The Do-Good Imperative
BusinessWeek by Janet Ginsburg · · Article
"One of the interesting things with being a pretty senior technology person operating in a disaster is that you get to see the state of the art versus the state of the practice."
Part of BusinessWeek's CEO Guide to Disaster Readiness special report, this piece and its companion coverage featured Jesse Robbins' work at the intersection of emergency response and technology — drawing on his experience as an EMT, Katrina responder, and co-founder of the Velocity conference.

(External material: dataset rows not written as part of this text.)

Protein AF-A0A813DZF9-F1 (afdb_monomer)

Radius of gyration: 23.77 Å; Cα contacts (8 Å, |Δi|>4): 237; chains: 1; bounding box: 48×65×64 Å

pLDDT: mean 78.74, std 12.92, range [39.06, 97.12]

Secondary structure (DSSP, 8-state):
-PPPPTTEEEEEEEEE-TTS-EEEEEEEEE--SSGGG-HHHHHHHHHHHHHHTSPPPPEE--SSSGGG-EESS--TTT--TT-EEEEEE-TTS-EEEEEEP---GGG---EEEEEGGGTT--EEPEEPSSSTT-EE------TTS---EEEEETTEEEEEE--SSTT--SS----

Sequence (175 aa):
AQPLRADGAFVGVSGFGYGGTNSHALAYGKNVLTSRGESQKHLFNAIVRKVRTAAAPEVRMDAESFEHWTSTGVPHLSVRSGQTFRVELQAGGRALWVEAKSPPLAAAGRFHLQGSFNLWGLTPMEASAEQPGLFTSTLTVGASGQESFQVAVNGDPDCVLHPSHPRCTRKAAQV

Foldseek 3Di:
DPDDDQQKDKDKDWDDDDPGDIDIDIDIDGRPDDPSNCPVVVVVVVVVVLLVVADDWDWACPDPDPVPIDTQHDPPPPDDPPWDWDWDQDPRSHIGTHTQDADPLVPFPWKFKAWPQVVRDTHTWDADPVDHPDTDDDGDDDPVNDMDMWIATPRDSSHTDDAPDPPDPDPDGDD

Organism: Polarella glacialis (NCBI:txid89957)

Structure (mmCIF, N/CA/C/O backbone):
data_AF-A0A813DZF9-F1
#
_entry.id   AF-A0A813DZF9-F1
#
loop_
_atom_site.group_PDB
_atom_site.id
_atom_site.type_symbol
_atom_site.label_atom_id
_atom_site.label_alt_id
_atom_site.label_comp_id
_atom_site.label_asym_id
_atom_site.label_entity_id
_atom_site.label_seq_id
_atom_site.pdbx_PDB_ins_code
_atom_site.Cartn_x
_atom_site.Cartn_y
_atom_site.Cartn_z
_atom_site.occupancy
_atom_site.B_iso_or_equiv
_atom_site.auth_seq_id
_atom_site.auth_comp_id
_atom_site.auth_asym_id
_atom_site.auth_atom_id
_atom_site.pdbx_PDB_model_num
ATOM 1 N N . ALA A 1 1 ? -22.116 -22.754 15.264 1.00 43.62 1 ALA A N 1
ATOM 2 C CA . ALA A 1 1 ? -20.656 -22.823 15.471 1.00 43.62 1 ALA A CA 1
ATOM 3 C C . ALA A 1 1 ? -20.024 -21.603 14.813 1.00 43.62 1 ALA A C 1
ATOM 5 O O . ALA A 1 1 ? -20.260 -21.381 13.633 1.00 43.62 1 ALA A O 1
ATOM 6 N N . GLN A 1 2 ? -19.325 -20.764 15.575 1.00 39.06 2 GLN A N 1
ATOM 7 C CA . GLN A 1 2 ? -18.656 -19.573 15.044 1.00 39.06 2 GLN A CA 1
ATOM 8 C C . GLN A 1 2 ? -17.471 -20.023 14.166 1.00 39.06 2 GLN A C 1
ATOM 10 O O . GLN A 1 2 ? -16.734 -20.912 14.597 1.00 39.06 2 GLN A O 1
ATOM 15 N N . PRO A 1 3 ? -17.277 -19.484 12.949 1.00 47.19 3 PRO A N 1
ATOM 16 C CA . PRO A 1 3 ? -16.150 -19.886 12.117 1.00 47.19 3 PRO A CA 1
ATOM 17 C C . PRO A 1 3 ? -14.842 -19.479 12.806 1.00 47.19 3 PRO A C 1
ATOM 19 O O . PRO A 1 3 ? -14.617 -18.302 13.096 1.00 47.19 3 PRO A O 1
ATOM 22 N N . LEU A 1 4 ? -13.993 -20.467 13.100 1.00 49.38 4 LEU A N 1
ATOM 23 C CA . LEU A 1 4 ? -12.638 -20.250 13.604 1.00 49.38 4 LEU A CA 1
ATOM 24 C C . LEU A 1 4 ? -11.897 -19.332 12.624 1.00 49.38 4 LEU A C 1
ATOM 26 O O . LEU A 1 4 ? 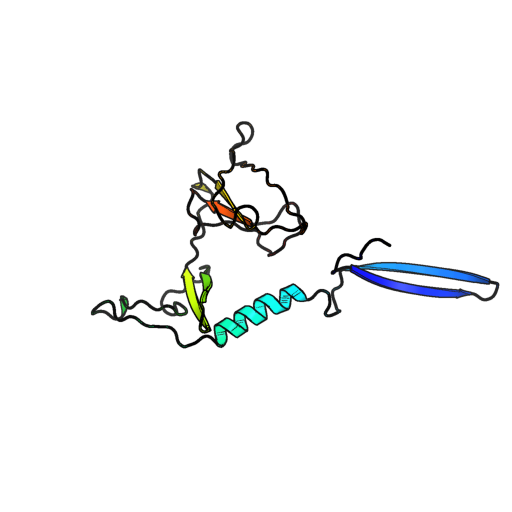-11.750 -19.658 11.445 1.00 49.38 4 LEU A O 1
ATOM 30 N N . ARG A 1 5 ? -11.440 -18.170 13.110 1.00 53.69 5 ARG A N 1
ATOM 31 C CA . ARG A 1 5 ? -10.530 -17.297 12.355 1.00 53.69 5 ARG A CA 1
ATOM 32 C C . ARG A 1 5 ? -9.303 -18.122 11.957 1.00 53.69 5 ARG A C 1
ATOM 34 O O . ARG A 1 5 ? -8.784 -18.862 12.788 1.00 53.69 5 ARG A O 1
ATOM 41 N N . ALA A 1 6 ? -8.855 -17.974 10.711 1.00 56.31 6 ALA A N 1
ATOM 42 C CA . ALA A 1 6 ? -7.872 -18.840 10.045 1.00 56.31 6 ALA A CA 1
ATOM 43 C C . ALA A 1 6 ? -6.550 -19.088 10.813 1.00 56.31 6 ALA A C 1
ATOM 45 O O . ALA A 1 6 ? -5.881 -20.083 10.551 1.00 56.31 6 ALA A O 1
ATOM 46 N N . ASP A 1 7 ? -6.216 -18.247 11.798 1.00 60.03 7 ASP A N 1
ATOM 47 C CA . ASP A 1 7 ? -4.976 -18.321 12.583 1.00 60.03 7 ASP A CA 1
ATOM 48 C C . ASP A 1 7 ? -5.147 -18.875 14.014 1.00 60.03 7 ASP A C 1
ATOM 50 O O . ASP A 1 7 ? -4.196 -18.878 14.802 1.00 60.03 7 ASP A O 1
ATOM 54 N N . GLY A 1 8 ? -6.348 -19.329 14.383 1.00 62.59 8 GLY A N 1
ATOM 55 C CA . GLY A 1 8 ? -6.604 -19.973 15.671 1.00 62.59 8 GLY A CA 1
ATOM 56 C C . GLY A 1 8 ? -6.204 -21.449 15.660 1.00 62.59 8 GLY A C 1
ATOM 57 O O . GLY A 1 8 ? -6.596 -22.197 14.767 1.00 62.59 8 GLY A O 1
ATOM 58 N N . ALA A 1 9 ? -5.448 -21.884 16.665 1.00 70.62 9 ALA A N 1
ATOM 59 C CA . ALA A 1 9 ? -5.260 -23.293 16.995 1.00 70.62 9 ALA A CA 1
ATOM 60 C C . ALA A 1 9 ? -5.899 -23.582 18.358 1.00 70.62 9 ALA A C 1
ATOM 62 O O . ALA A 1 9 ? -5.942 -22.711 19.230 1.00 70.62 9 ALA A O 1
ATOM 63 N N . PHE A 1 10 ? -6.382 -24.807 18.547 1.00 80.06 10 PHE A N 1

In July 2008, BusinessWeek dedicated a special report — the CEO Guide to Disaster Readiness — to technology’s role in emergency response. Jesse Robbins appeared throughout the coverage as a practitioner: an EMT who had worked disaster zones, a Velocity conference co-chair who understood how infrastructure fails under pressure, and a technologist who had seen firsthand the gap between what tools promised and what they delivered when the stakes were highest.
The State of the Art vs. The State of the Practice
Robbins had driven through the aftermath of Hurricane Katrina on a mission for World Shelters, an organization providing secure emergency supplies. American Red Cross workers guided him using Google Maps — but the maps were outdated. Roads shown as passable had been washed away. Directions led to dead ends.
“One of the interesting things with being a pretty senior technology person operating in a disaster is that you get to see the state of the art versus the state of the practice.”
The gap Robbins identified wasn’t a technology gap. The tools existed. The problem was that sophisticated technology, designed for stable environments by people who’d never been in a disaster zone, routinely failed the moment it encountered real-world conditions. “Frequently, you’d be working with them and they’d give you directions over closed streets or places that didn’t exist any longer,” he said of the Red Cross workers using Google’s mapping tools.
Collaborative Infrastructure for Crisis
The BusinessWeek coverage situated Robbins within a larger movement of technologists building disaster-resilient tools: GeoCommons, OpenStreetMap, and Mapufacture were all working on collaborative mapping systems that could be updated by anyone with knowledge of a place — letting communities correct the record in real time as conditions changed.
For Robbins, these weren’t abstract civic projects. They were operational infrastructure problems. Reliable maps during a flood were a version of the same challenge he’d spent years solving at Amazon: how do you build systems that degrade gracefully under load, recover quickly from failures, and remain useful in the worst conditions? Emergency response just made the stakes undeniably human.